Powerful bio-pic of Nobel Prize winning poet Knut Hamsun (1859-1952), his rocky relationship with his wife, and the consequences of his largely ignorant embrace of the Nazi cause. Max von Sydow is amazing as Hamsun, a stubborn cranky old man, a misguided patriot whose embrace of the Germans was rooted more in a historic resentment of British arrogance, then a support for National Socialist ideology (referring to Hitler: "I don't understand his anti-sematism."). Ghita Norby is equally excellent as Hamsun's wife Marie, who simultaneously resents her husband for not supporting her own writing, and costing her a career on the stage, while struggeling even after he disowned her to clear his name. These characters, no these people, are rich and deep, and imposable to sum up in any superficial manner.
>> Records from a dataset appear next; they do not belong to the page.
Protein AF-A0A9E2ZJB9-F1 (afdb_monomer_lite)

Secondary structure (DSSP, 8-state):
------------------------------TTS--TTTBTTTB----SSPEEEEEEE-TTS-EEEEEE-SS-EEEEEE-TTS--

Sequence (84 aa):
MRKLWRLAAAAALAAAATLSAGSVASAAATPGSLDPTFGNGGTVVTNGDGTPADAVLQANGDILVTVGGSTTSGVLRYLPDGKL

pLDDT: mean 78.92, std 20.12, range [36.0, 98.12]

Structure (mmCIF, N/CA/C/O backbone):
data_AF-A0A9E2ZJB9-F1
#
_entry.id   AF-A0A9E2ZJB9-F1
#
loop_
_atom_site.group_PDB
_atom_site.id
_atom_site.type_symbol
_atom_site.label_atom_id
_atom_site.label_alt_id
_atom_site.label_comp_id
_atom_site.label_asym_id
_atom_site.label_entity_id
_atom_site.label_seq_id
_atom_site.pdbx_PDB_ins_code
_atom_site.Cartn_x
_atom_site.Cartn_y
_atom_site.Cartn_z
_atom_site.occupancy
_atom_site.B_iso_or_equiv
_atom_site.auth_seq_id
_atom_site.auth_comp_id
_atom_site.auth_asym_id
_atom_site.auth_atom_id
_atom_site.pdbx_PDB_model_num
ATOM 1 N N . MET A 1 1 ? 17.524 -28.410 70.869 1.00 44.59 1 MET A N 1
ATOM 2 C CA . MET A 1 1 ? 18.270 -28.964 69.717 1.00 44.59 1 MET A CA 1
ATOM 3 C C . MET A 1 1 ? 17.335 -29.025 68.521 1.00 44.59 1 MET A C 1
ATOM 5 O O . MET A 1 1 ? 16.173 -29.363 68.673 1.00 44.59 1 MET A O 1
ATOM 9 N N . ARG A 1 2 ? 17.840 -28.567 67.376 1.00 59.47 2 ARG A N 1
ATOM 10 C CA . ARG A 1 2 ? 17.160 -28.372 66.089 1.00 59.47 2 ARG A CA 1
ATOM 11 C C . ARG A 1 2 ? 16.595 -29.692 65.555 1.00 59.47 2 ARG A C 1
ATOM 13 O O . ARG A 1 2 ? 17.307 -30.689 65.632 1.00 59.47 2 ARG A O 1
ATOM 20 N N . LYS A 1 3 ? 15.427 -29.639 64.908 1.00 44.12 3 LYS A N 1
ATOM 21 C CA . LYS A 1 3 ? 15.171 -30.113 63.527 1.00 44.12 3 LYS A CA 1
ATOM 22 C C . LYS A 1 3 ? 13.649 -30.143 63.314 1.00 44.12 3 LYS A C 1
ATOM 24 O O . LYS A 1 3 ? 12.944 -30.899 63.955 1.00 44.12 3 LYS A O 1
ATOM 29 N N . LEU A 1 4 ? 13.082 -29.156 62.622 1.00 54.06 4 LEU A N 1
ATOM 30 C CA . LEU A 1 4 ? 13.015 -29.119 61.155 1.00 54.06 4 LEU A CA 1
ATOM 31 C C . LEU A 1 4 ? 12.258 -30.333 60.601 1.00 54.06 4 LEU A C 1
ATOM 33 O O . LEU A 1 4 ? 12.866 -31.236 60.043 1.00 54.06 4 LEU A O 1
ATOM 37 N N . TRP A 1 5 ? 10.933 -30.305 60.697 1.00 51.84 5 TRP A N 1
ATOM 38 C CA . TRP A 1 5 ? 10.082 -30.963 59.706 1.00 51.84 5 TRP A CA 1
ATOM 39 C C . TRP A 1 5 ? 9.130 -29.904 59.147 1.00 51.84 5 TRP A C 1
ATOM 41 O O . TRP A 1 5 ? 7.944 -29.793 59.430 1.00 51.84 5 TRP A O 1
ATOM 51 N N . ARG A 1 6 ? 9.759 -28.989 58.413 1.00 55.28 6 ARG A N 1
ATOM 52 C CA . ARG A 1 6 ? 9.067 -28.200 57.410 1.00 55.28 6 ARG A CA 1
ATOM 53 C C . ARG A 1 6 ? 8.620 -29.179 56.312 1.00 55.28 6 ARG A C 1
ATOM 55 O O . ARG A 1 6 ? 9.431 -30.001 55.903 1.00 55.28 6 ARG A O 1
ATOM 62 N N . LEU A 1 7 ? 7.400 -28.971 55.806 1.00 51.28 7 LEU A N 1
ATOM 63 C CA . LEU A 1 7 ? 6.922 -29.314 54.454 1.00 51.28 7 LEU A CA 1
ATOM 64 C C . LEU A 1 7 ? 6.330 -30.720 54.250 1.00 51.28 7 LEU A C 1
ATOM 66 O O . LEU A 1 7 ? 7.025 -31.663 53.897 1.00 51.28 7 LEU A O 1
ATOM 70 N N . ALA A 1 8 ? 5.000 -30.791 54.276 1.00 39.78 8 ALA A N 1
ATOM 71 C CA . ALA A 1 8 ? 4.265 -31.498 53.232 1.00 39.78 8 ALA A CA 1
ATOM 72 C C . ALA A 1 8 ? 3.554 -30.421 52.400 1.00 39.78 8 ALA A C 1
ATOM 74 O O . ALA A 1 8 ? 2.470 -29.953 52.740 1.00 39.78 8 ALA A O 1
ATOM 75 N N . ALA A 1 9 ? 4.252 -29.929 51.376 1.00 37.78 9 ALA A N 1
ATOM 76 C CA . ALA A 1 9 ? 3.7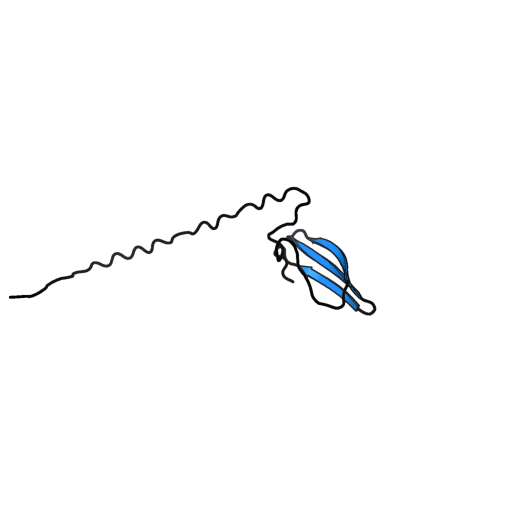08 -28.996 50.404 1.00 37.78 9 ALA A CA 1
ATOM 77 C C . ALA A 1 9 ? 2.721 -29.756 49.506 1.00 37.78 9 ALA A C 1
ATOM 79 O O . ALA A 1 9 ? 3.132 -30.503 48.621 1.00 37.78 9 ALA A O 1
ATOM 80 N N . ALA A 1 10 ? 1.422 -29.590 49.751 1.00 36.00 10 ALA A N 1
ATOM 81 C CA . ALA A 1 10 ? 0.401 -29.989 48.794 1.00 36.00 10 ALA A CA 1
ATOM 82 C C . ALA A 1 10 ? 0.416 -28.971 47.645 1.00 36.00 10 ALA A C 1
ATOM 84 O O . ALA A 1 10 ? -0.002 -27.824 47.799 1.00 36.00 10 ALA A O 1
ATOM 85 N N . ALA A 1 11 ? 0.978 -29.385 46.513 1.00 43.00 11 ALA A N 1
ATOM 86 C CA . ALA A 1 11 ? 0.984 -28.628 45.274 1.00 43.00 11 ALA A CA 1
ATOM 87 C C . ALA A 1 11 ? -0.454 -28.485 44.749 1.00 43.00 11 ALA A C 1
ATOM 89 O O . ALA A 1 11 ? -1.028 -29.439 44.230 1.00 43.00 11 ALA A O 1
ATOM 90 N N . ALA A 1 12 ? -1.033 -27.292 44.877 1.00 37.78 12 ALA A N 1
ATOM 91 C CA . ALA A 1 12 ? -2.235 -26.911 44.149 1.00 37.78 12 ALA A CA 1
ATOM 92 C C . ALA A 1 12 ? -1.808 -26.072 42.940 1.00 37.78 12 ALA A C 1
ATOM 94 O O . ALA A 1 12 ? -1.497 -24.887 43.050 1.00 37.78 12 ALA A O 1
ATOM 95 N N . LEU A 1 13 ? -1.729 -26.732 41.787 1.00 45.97 13 LEU A N 1
ATOM 96 C CA . LEU A 1 13 ? -1.490 -26.104 40.497 1.00 45.97 13 LEU A CA 1
ATOM 97 C C . LEU A 1 13 ? -2.754 -25.327 40.099 1.00 45.97 13 LEU A C 1
ATOM 99 O O . LEU A 1 13 ? -3.733 -25.918 39.656 1.00 45.97 13 LEU A O 1
ATOM 103 N N . ALA A 1 14 ? -2.739 -24.007 40.249 1.00 43.09 14 ALA A N 1
ATOM 104 C CA . ALA A 1 14 ? -3.711 -23.129 39.611 1.00 43.09 14 ALA A CA 1
ATOM 105 C C . ALA A 1 14 ? -2.949 -22.222 38.644 1.00 43.09 14 ALA A C 1
ATOM 107 O O . ALA A 1 14 ? -2.464 -21.154 39.011 1.00 43.09 14 ALA A O 1
ATOM 108 N N . ALA A 1 15 ? -2.786 -22.687 37.405 1.00 45.34 15 ALA A N 1
ATOM 109 C CA . ALA A 1 15 ? -2.333 -21.837 36.316 1.00 45.34 15 ALA A CA 1
ATOM 110 C C . ALA A 1 15 ? -3.444 -20.818 36.026 1.00 45.34 15 ALA A C 1
ATOM 112 O O . ALA A 1 15 ? -4.411 -21.114 35.328 1.00 45.34 15 ALA A O 1
ATOM 113 N N . ALA A 1 16 ? -3.337 -19.628 36.615 1.00 48.25 16 ALA A N 1
ATOM 114 C CA . ALA A 1 16 ? -4.177 -18.500 36.255 1.00 48.25 16 ALA A CA 1
ATOM 115 C C . ALA A 1 16 ? -3.760 -18.042 34.851 1.00 48.25 16 ALA A C 1
ATOM 117 O O . ALA A 1 16 ? -2.776 -17.324 34.684 1.00 48.25 16 ALA A O 1
ATOM 118 N N . ALA A 1 17 ? -4.479 -18.508 33.831 1.00 55.41 17 ALA A N 1
ATOM 119 C CA . ALA A 1 17 ? -4.368 -17.972 32.487 1.00 55.41 17 ALA A CA 1
ATOM 120 C C . ALA A 1 17 ? -4.881 -16.529 32.524 1.00 55.41 17 ALA A C 1
ATOM 122 O O . ALA A 1 17 ? -6.084 -16.276 32.484 1.00 55.41 17 ALA A O 1
ATOM 123 N N . THR A 1 18 ? -3.970 -15.568 32.658 1.00 61.09 18 THR A N 1
ATOM 124 C CA . THR A 1 18 ? -4.302 -14.164 32.446 1.00 61.09 18 THR A CA 1
ATOM 125 C C . THR A 1 18 ? -4.586 -14.005 30.961 1.00 61.09 18 THR A C 1
ATOM 127 O O . THR A 1 18 ? -3.662 -13.932 30.152 1.00 61.09 18 THR A O 1
ATOM 130 N N . LEU A 1 19 ? -5.864 -14.003 30.587 1.00 60.94 19 LEU A N 1
ATOM 131 C CA . LEU A 1 19 ? -6.265 -13.591 29.254 1.00 60.94 19 LEU A CA 1
ATOM 132 C C . LEU A 1 19 ? -5.954 -12.094 29.173 1.00 60.94 19 LEU A C 1
ATOM 134 O O . LEU A 1 19 ? -6.698 -11.270 29.704 1.00 60.94 19 LEU A O 1
ATOM 138 N N . SER A 1 20 ? -4.810 -11.733 28.590 1.00 66.81 20 SER A N 1
ATOM 139 C CA . SER A 1 20 ? -4.583 -10.348 28.207 1.00 66.81 20 SER A CA 1
ATOM 140 C C . SER A 1 20 ? -5.631 -10.047 27.147 1.00 66.81 20 SER A C 1
ATOM 142 O O . SER A 1 20 ? -5.491 -10.458 25.994 1.00 66.81 20 SER A O 1
ATOM 144 N N . ALA A 1 21 ? -6.711 -9.379 27.544 1.00 62.50 21 ALA A N 1
ATOM 145 C CA . ALA A 1 21 ? -7.551 -8.672 26.604 1.00 62.50 21 ALA A CA 1
ATOM 146 C C . ALA A 1 21 ? -6.651 -7.593 26.004 1.00 62.50 21 ALA A C 1
ATOM 148 O O . ALA A 1 21 ? -6.499 -6.510 26.565 1.00 62.50 21 ALA A O 1
ATOM 149 N N . GLY A 1 22 ? -5.956 -7.939 24.916 1.00 58.31 22 GLY A N 1
ATOM 150 C CA . GLY A 1 22 ? -5.344 -6.946 24.060 1.00 58.31 22 GLY A CA 1
ATOM 151 C C . GLY A 1 22 ? -6.478 -6.014 23.689 1.00 58.31 22 GLY A C 1
ATOM 152 O O . GLY A 1 22 ? -7.452 -6.450 23.077 1.00 58.31 22 GLY A O 1
ATOM 153 N N . SER A 1 23 ? -6.419 -4.778 24.174 1.00 65.69 23 SER A N 1
ATOM 154 C CA . SER A 1 23 ? -7.371 -3.755 23.789 1.00 65.69 23 SER A CA 1
ATOM 155 C C . SER A 1 23 ? -7.304 -3.677 22.274 1.00 65.69 23 SER A C 1
ATOM 157 O O . SER A 1 23 ? -6.335 -3.153 21.724 1.00 65.69 23 SER A O 1
ATOM 159 N N . VAL A 1 24 ? -8.307 -4.230 21.596 1.00 62.03 24 VAL A N 1
ATOM 160 C CA . VAL A 1 24 ? -8.587 -3.838 20.226 1.00 62.03 24 VAL A CA 1
ATOM 161 C C . VAL A 1 24 ? -9.045 -2.399 20.353 1.00 62.03 24 VAL A C 1
ATOM 163 O O . VAL A 1 24 ? -10.209 -2.107 20.612 1.00 62.03 24 VAL A O 1
ATOM 166 N N . ALA A 1 25 ? -8.083 -1.478 20.310 1.00 57.09 25 ALA A N 1
ATOM 167 C CA . ALA A 1 25 ? -8.395 -0.106 20.001 1.00 57.09 25 ALA A CA 1
ATOM 168 C C . ALA A 1 25 ? -9.078 -0.197 18.641 1.00 57.09 25 ALA A C 1
ATOM 170 O O . ALA A 1 25 ? -8.425 -0.453 17.631 1.00 57.09 25 ALA A O 1
ATOM 171 N N . SER A 1 26 ? -10.408 -0.111 18.634 1.00 61.97 26 SER A N 1
ATOM 172 C CA . SER A 1 26 ? -11.148 0.133 17.413 1.00 61.97 26 SER A CA 1
ATOM 173 C C . SER A 1 26 ? -10.572 1.441 16.898 1.00 61.97 26 SER A C 1
ATOM 175 O O . SER A 1 26 ? -10.833 2.493 17.488 1.00 61.97 26 SER A O 1
ATOM 177 N N . ALA A 1 27 ? -9.685 1.362 15.908 1.00 64.25 27 ALA A N 1
ATOM 178 C CA . ALA A 1 27 ? -9.136 2.533 15.264 1.00 64.25 27 ALA A CA 1
ATOM 179 C C . ALA A 1 27 ? -10.342 3.267 14.682 1.00 64.25 27 ALA A C 1
ATOM 181 O O . ALA A 1 27 ? -10.915 2.850 13.679 1.00 64.25 27 ALA A O 1
ATOM 182 N N . ALA A 1 28 ? -10.810 4.295 15.389 1.00 59.03 28 ALA A N 1
ATOM 183 C CA . ALA A 1 28 ? -11.870 5.159 14.915 1.00 59.03 28 ALA A CA 1
ATOM 184 C C . ALA A 1 28 ? -11.256 5.998 13.795 1.00 59.03 28 ALA A C 1
ATOM 186 O O . ALA A 1 28 ? -10.796 7.118 14.012 1.00 59.03 28 ALA A O 1
ATOM 187 N N . ALA A 1 29 ? -11.153 5.399 12.610 1.00 64.12 29 ALA A N 1
ATOM 188 C CA . ALA A 1 29 ? -10.714 6.084 11.416 1.00 64.12 29 ALA A CA 1
ATOM 189 C C . ALA A 1 29 ? -11.760 7.159 11.125 1.00 64.12 29 ALA A C 1
ATOM 191 O O . ALA A 1 29 ? -12.906 6.865 10.778 1.00 64.12 29 ALA A O 1
ATOM 192 N N . THR A 1 30 ? -11.387 8.422 11.319 1.00 80.88 30 THR A N 1
ATOM 193 C CA . THR A 1 30 ? -12.203 9.514 10.787 1.00 80.88 30 THR A CA 1
ATOM 194 C C . THR A 1 30 ? -12.173 9.359 9.266 1.00 80.88 30 THR A C 1
ATOM 196 O O . THR A 1 30 ? -11.085 9.129 8.737 1.00 80.88 30 THR A O 1
ATOM 199 N N . PRO A 1 31 ? -13.302 9.445 8.541 1.00 83.12 31 PRO A N 1
ATOM 200 C CA . PRO A 1 31 ? -13.297 9.311 7.088 1.00 83.12 31 PRO A CA 1
ATOM 201 C C . PRO A 1 31 ? -12.211 10.183 6.444 1.00 83.12 31 PRO A C 1
ATOM 203 O O . PRO A 1 31 ? -12.096 11.367 6.756 1.00 83.12 31 PRO A O 1
ATOM 206 N N . GLY A 1 32 ? -11.382 9.576 5.592 1.00 85.00 32 GLY A N 1
ATOM 207 C CA . GLY A 1 32 ? -10.218 10.228 4.982 1.00 85.00 32 GLY A CA 1
ATOM 208 C C . GLY A 1 32 ? -8.924 10.186 5.810 1.00 85.00 32 GLY A C 1
ATOM 209 O O . GLY A 1 32 ? -7.886 10.605 5.308 1.00 85.00 32 GLY A O 1
ATOM 210 N N . SER A 1 33 ? -8.946 9.666 7.041 1.00 91.50 33 SER A N 1
ATOM 211 C CA . SER A 1 33 ? -7.725 9.354 7.797 1.00 91.50 33 SER A CA 1
ATOM 212 C C . SER A 1 33 ? -7.088 8.068 7.286 1.00 91.50 33 SER A C 1
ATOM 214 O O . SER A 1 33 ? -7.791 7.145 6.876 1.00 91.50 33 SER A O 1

You never fully understand why Knut continued to support Hitler, even after it became clear to him in a personal interview with the man, that he had no intention of ever giving Norway back its true independence. However you must admire his insistence that he pay for his mistakes there after, going so far as to hire a lawyer to sue for the right of trail. There was even an attempted to have him declared insane to save the nation the embarrassment of having a national hero stand trial for treason. In the end Hamsun had his trial, but being that he was in his late 80's was given only a hefty fine rather then prison time. Anyway this was a quite and effecting movie, and Leonard Maltin was correct in writing that it should be more widely known then it it.